Lendsqr’s Olowe believes open banking will be another game-changer, giving lenders secure access to banking statements and transaction histories. Direct debits are also helping, though some borrowers sidestep them by moving funds to wallets like Opay, PalmPay, or Moniepoint. “Direct debit is not getting to them, which continues to create ways for defaults to entrench,” he said.
Role of the FCCPC
The FCCPC regulates digital lenders under its 2022 guidelines. As of August 2025, fully approved lenders rose to 399 from 119 in April 2023. Conditional approvals dropped to 40 from 54, and 22 lenders operate with direct CBN licences.
Part of the sector’s appeal, Adelekan says, is lower start-up costs and easier licensing compared to microfinance banks. “It is not as rigid as getting a license for a microfinance bank or a finance company license from the CBN,” he said.
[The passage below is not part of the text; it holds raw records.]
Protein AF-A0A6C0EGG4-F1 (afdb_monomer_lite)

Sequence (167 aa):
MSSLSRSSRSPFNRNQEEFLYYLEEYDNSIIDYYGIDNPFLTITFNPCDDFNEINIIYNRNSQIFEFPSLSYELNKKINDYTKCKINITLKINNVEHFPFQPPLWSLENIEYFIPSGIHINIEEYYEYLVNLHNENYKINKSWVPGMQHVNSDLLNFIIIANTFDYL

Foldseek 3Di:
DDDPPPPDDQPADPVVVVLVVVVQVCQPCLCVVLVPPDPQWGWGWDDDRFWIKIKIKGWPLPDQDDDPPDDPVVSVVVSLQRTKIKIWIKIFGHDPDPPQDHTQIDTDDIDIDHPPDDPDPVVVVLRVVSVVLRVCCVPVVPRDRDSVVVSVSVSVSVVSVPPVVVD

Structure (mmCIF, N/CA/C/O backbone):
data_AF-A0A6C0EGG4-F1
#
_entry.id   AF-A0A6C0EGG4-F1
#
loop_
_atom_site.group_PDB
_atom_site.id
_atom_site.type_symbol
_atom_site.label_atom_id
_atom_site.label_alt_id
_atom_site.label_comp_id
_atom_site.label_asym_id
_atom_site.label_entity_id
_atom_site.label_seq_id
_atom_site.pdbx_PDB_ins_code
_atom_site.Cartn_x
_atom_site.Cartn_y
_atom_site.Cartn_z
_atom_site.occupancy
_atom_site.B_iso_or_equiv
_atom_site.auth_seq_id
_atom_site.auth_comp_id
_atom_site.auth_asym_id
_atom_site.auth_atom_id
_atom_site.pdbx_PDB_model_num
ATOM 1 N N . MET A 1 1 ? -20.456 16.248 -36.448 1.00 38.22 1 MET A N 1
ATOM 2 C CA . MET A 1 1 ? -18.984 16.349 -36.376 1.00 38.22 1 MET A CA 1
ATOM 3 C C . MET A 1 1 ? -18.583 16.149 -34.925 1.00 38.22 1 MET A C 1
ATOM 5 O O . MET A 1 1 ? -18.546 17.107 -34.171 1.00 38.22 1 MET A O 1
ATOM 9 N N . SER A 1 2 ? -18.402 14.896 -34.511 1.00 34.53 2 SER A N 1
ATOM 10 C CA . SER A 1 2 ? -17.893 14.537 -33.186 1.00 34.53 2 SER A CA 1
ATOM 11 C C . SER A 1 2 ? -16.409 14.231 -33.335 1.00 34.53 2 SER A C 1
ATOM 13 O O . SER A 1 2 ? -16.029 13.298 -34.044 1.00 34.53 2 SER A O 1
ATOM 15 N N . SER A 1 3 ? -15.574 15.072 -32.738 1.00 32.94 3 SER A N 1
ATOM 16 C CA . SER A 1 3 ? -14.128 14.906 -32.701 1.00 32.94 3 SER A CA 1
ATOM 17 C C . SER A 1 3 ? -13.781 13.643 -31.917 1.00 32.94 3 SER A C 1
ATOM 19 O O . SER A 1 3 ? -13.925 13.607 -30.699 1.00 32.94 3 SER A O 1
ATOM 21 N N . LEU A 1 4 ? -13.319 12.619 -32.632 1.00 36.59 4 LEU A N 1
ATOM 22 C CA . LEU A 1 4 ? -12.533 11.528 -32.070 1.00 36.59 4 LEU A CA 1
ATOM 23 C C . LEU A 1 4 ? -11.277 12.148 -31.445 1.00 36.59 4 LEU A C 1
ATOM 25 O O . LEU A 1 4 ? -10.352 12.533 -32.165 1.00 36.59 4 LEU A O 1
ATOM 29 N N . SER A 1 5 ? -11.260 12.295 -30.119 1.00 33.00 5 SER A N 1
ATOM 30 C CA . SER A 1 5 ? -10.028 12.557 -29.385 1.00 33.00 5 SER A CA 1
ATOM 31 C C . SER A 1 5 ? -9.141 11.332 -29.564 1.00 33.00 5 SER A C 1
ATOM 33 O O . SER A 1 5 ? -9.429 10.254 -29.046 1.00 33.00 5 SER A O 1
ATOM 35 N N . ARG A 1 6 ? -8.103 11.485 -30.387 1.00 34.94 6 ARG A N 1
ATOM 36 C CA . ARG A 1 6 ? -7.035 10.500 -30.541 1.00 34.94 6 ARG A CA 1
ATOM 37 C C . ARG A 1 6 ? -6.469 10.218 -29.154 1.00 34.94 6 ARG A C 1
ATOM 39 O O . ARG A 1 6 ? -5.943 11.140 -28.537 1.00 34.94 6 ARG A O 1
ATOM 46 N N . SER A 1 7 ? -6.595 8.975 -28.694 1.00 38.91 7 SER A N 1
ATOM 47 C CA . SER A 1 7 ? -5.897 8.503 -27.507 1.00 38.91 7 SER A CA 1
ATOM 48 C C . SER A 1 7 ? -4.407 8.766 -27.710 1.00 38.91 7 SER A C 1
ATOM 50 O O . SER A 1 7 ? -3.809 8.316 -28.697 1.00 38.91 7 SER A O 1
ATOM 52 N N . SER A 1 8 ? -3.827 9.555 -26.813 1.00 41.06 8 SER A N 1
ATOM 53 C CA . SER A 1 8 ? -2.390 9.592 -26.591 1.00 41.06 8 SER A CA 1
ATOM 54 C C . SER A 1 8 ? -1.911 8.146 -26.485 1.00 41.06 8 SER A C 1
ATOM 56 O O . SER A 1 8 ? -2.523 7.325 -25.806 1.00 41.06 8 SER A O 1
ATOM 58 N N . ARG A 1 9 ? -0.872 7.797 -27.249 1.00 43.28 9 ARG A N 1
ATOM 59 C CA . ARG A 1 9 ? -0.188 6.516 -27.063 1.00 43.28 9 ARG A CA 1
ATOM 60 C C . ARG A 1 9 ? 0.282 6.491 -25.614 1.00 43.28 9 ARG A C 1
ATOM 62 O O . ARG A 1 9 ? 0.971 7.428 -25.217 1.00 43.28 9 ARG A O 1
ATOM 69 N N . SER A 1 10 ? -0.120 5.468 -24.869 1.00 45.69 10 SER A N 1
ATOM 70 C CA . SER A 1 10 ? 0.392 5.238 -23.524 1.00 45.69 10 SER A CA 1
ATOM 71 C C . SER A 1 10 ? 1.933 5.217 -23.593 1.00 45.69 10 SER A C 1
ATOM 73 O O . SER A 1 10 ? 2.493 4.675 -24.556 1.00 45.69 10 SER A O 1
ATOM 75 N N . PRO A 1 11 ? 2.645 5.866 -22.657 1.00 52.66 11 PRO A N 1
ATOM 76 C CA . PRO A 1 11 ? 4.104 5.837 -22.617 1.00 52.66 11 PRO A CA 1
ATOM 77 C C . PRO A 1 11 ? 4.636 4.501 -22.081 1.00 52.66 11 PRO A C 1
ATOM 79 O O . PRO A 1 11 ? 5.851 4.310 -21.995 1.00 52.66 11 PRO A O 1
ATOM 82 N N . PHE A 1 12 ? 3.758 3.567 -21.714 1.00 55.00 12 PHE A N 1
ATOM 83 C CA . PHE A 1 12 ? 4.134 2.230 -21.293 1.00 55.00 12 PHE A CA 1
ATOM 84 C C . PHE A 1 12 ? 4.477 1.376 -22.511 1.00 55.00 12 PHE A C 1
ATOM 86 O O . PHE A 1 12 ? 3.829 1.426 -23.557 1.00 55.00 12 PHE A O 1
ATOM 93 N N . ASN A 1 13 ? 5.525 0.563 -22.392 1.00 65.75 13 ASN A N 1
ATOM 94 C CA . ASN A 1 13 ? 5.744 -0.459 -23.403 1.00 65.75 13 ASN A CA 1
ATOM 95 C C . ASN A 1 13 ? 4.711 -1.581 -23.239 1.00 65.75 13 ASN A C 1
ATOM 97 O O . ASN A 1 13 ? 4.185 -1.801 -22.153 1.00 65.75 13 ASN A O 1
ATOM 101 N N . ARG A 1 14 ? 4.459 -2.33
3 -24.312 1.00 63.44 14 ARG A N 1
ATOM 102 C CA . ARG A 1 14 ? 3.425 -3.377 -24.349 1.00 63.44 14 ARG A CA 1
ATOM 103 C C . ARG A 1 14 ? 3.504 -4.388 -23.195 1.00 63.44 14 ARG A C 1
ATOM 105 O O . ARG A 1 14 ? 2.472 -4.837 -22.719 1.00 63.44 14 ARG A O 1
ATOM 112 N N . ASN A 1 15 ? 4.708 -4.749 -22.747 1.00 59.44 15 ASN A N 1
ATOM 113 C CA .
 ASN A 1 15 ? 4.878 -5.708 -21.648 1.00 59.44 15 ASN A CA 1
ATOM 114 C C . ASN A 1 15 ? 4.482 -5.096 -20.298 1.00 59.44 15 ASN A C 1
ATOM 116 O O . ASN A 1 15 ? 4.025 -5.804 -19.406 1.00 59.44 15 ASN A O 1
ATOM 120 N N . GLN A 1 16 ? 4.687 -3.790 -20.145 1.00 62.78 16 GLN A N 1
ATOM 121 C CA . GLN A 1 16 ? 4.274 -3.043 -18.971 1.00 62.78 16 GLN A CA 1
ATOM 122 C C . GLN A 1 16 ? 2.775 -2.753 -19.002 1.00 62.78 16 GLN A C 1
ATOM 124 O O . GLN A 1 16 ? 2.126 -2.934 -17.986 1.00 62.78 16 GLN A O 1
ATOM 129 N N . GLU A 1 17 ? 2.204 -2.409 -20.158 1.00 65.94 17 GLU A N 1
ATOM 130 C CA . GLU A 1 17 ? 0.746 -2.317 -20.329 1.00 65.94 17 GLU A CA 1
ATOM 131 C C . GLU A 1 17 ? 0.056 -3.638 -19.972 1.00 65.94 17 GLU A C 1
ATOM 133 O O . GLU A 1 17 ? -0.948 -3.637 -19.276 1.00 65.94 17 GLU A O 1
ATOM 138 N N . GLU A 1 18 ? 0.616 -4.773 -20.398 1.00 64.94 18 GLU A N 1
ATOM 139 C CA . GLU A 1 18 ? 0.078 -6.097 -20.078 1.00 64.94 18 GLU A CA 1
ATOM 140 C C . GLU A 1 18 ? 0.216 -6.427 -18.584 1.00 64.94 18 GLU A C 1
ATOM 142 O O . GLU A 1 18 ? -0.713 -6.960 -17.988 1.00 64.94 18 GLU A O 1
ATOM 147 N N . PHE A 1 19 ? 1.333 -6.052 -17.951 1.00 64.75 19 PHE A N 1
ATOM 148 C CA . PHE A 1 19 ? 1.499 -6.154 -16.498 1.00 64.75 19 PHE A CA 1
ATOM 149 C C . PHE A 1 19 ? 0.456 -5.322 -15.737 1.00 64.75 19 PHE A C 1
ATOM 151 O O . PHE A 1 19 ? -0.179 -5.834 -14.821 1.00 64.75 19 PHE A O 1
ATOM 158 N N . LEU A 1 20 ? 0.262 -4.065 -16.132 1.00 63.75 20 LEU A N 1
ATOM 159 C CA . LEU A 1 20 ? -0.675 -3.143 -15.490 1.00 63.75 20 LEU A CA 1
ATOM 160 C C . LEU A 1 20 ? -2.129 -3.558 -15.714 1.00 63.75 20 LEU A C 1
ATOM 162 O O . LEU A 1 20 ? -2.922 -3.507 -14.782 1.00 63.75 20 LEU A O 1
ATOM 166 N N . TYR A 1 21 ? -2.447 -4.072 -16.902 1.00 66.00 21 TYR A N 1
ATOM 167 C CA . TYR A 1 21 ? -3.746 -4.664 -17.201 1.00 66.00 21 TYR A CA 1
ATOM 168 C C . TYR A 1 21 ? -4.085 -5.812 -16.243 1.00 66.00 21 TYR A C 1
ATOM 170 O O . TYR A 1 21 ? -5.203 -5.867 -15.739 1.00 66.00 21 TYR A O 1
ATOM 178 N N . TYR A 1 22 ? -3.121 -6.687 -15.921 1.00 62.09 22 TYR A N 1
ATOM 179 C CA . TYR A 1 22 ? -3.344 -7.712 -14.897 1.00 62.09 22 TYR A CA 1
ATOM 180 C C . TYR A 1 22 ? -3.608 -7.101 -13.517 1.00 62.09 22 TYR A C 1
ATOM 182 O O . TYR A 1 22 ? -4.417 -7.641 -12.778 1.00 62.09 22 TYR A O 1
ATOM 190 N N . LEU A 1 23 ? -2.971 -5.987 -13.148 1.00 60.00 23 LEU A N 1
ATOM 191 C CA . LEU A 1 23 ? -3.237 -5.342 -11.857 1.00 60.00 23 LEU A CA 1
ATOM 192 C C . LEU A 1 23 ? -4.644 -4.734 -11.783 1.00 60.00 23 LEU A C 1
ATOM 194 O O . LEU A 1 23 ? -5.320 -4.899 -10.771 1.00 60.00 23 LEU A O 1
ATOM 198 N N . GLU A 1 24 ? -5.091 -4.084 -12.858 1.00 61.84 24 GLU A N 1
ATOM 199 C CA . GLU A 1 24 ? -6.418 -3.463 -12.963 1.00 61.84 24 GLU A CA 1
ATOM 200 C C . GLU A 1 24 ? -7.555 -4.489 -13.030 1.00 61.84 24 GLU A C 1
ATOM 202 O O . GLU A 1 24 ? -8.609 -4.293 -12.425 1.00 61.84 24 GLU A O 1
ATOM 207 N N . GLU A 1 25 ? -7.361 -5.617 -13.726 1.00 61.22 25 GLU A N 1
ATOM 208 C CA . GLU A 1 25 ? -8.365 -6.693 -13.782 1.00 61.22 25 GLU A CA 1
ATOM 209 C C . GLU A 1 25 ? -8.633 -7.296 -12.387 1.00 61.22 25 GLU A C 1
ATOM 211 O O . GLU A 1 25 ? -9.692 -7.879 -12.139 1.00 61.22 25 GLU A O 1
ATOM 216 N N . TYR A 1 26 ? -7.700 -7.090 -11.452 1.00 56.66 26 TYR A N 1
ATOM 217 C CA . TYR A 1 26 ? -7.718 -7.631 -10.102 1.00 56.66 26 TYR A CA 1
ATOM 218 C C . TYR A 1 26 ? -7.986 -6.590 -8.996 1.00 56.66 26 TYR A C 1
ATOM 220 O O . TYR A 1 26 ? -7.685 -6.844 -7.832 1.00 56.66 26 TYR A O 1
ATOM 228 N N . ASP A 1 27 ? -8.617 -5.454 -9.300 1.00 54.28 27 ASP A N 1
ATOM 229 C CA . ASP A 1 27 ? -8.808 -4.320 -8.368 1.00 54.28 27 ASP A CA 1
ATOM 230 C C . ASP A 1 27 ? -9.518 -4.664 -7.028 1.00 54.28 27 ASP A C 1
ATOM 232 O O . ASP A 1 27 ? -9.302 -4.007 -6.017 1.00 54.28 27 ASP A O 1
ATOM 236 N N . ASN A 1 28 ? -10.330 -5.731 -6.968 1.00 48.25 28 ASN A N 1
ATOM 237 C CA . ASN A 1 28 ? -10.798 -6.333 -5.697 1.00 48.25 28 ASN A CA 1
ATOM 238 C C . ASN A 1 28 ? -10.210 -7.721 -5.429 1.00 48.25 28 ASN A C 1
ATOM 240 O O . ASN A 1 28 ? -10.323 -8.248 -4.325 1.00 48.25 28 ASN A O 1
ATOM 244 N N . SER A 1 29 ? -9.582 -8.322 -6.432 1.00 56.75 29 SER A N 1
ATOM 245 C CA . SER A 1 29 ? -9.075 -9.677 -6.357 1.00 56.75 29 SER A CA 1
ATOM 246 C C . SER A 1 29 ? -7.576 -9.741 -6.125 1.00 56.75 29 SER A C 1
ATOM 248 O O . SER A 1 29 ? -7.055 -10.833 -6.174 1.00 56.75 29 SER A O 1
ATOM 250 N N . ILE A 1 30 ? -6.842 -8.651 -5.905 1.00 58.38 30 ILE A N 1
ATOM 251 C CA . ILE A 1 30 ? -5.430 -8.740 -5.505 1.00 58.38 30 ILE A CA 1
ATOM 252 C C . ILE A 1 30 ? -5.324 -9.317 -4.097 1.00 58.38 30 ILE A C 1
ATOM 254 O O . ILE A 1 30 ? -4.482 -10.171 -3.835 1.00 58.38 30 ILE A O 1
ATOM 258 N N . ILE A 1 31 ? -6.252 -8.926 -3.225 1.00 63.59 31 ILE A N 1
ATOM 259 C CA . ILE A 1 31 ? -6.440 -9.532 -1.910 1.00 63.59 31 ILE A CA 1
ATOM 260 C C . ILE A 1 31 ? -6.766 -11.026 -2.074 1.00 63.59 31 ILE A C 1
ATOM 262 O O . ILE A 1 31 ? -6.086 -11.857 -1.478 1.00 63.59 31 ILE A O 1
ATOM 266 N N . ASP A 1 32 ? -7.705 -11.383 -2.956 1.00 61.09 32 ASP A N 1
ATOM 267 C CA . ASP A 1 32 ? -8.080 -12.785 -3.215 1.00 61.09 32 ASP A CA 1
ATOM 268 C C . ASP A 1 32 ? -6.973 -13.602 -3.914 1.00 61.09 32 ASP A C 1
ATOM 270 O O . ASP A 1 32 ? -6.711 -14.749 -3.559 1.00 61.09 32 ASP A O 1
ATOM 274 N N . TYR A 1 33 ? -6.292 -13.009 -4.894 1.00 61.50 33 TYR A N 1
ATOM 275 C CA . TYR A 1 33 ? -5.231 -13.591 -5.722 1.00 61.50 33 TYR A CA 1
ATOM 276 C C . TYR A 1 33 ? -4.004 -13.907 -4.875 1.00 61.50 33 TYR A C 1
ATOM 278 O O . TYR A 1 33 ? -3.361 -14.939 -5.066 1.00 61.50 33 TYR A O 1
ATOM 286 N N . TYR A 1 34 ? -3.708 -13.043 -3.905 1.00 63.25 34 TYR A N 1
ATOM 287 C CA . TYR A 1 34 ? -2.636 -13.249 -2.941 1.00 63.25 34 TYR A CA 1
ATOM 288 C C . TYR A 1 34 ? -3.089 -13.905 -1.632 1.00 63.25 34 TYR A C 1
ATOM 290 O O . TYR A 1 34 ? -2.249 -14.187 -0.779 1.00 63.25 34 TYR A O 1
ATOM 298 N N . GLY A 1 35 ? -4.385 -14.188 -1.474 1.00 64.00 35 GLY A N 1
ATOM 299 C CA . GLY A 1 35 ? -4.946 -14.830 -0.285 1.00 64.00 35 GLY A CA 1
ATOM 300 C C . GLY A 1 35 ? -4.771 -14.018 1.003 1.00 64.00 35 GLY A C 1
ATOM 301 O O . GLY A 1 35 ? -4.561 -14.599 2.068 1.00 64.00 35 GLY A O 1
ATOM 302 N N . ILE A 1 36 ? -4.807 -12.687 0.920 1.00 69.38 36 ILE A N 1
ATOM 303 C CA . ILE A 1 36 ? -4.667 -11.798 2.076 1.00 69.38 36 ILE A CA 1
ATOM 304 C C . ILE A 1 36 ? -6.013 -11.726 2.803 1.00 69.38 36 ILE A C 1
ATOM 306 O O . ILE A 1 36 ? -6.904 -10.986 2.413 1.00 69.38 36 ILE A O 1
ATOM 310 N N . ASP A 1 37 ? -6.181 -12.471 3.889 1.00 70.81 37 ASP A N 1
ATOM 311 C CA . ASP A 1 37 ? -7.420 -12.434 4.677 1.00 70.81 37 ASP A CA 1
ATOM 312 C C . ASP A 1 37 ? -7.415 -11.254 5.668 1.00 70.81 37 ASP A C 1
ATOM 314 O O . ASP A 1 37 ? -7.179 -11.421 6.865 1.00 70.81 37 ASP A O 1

Beyond regulation, the FCCPC is battling to clean up the industry’s image, especially around aggressive recovery tactics. It has delisted 47 loan apps and placed 88 on a watchlist for violating ethical standards.
“We tell our members that while recovering, their money is important, they must never resort to unethical methods,” Adelekan said. “The FCCPC is doing a lot to clean up the industry.”
At the end of 2023, the commission announced plans for a stronger framework to curb defaults, though it has yet to materialise.
The stake of small businesses
Even as lenders tighten their terms, many of Nigeria’s nearly 40 million micro, small, and medium-sized enterprises (MSMEs), which generate the country’s average monthly revenue of ₦223,250 for small businesses, depend on short-term loans to keep operations running.
For Regxta, which serves rural and semi-urban areas, rising costs have forced it to shift more clients from the micro to the SME category, enabling them to access larger loans. “Customers need more financing due to rising costs,” said CEO Rukayat Kolawole-Bello. Since 2018, Regxta has lent ₦7 billion, with ₦3 billion disbursed since late 2023 alone.
Retail lending is a sticky business but vital for unlocking consumption and growth. In developed markets, banks take the lead, but in Nigeria, digital lenders are stepping up, reducing loan processing time to just a few taps on a smartphone, a convenience that not only transforms access to credit but also tests their ability to keep defaults in check.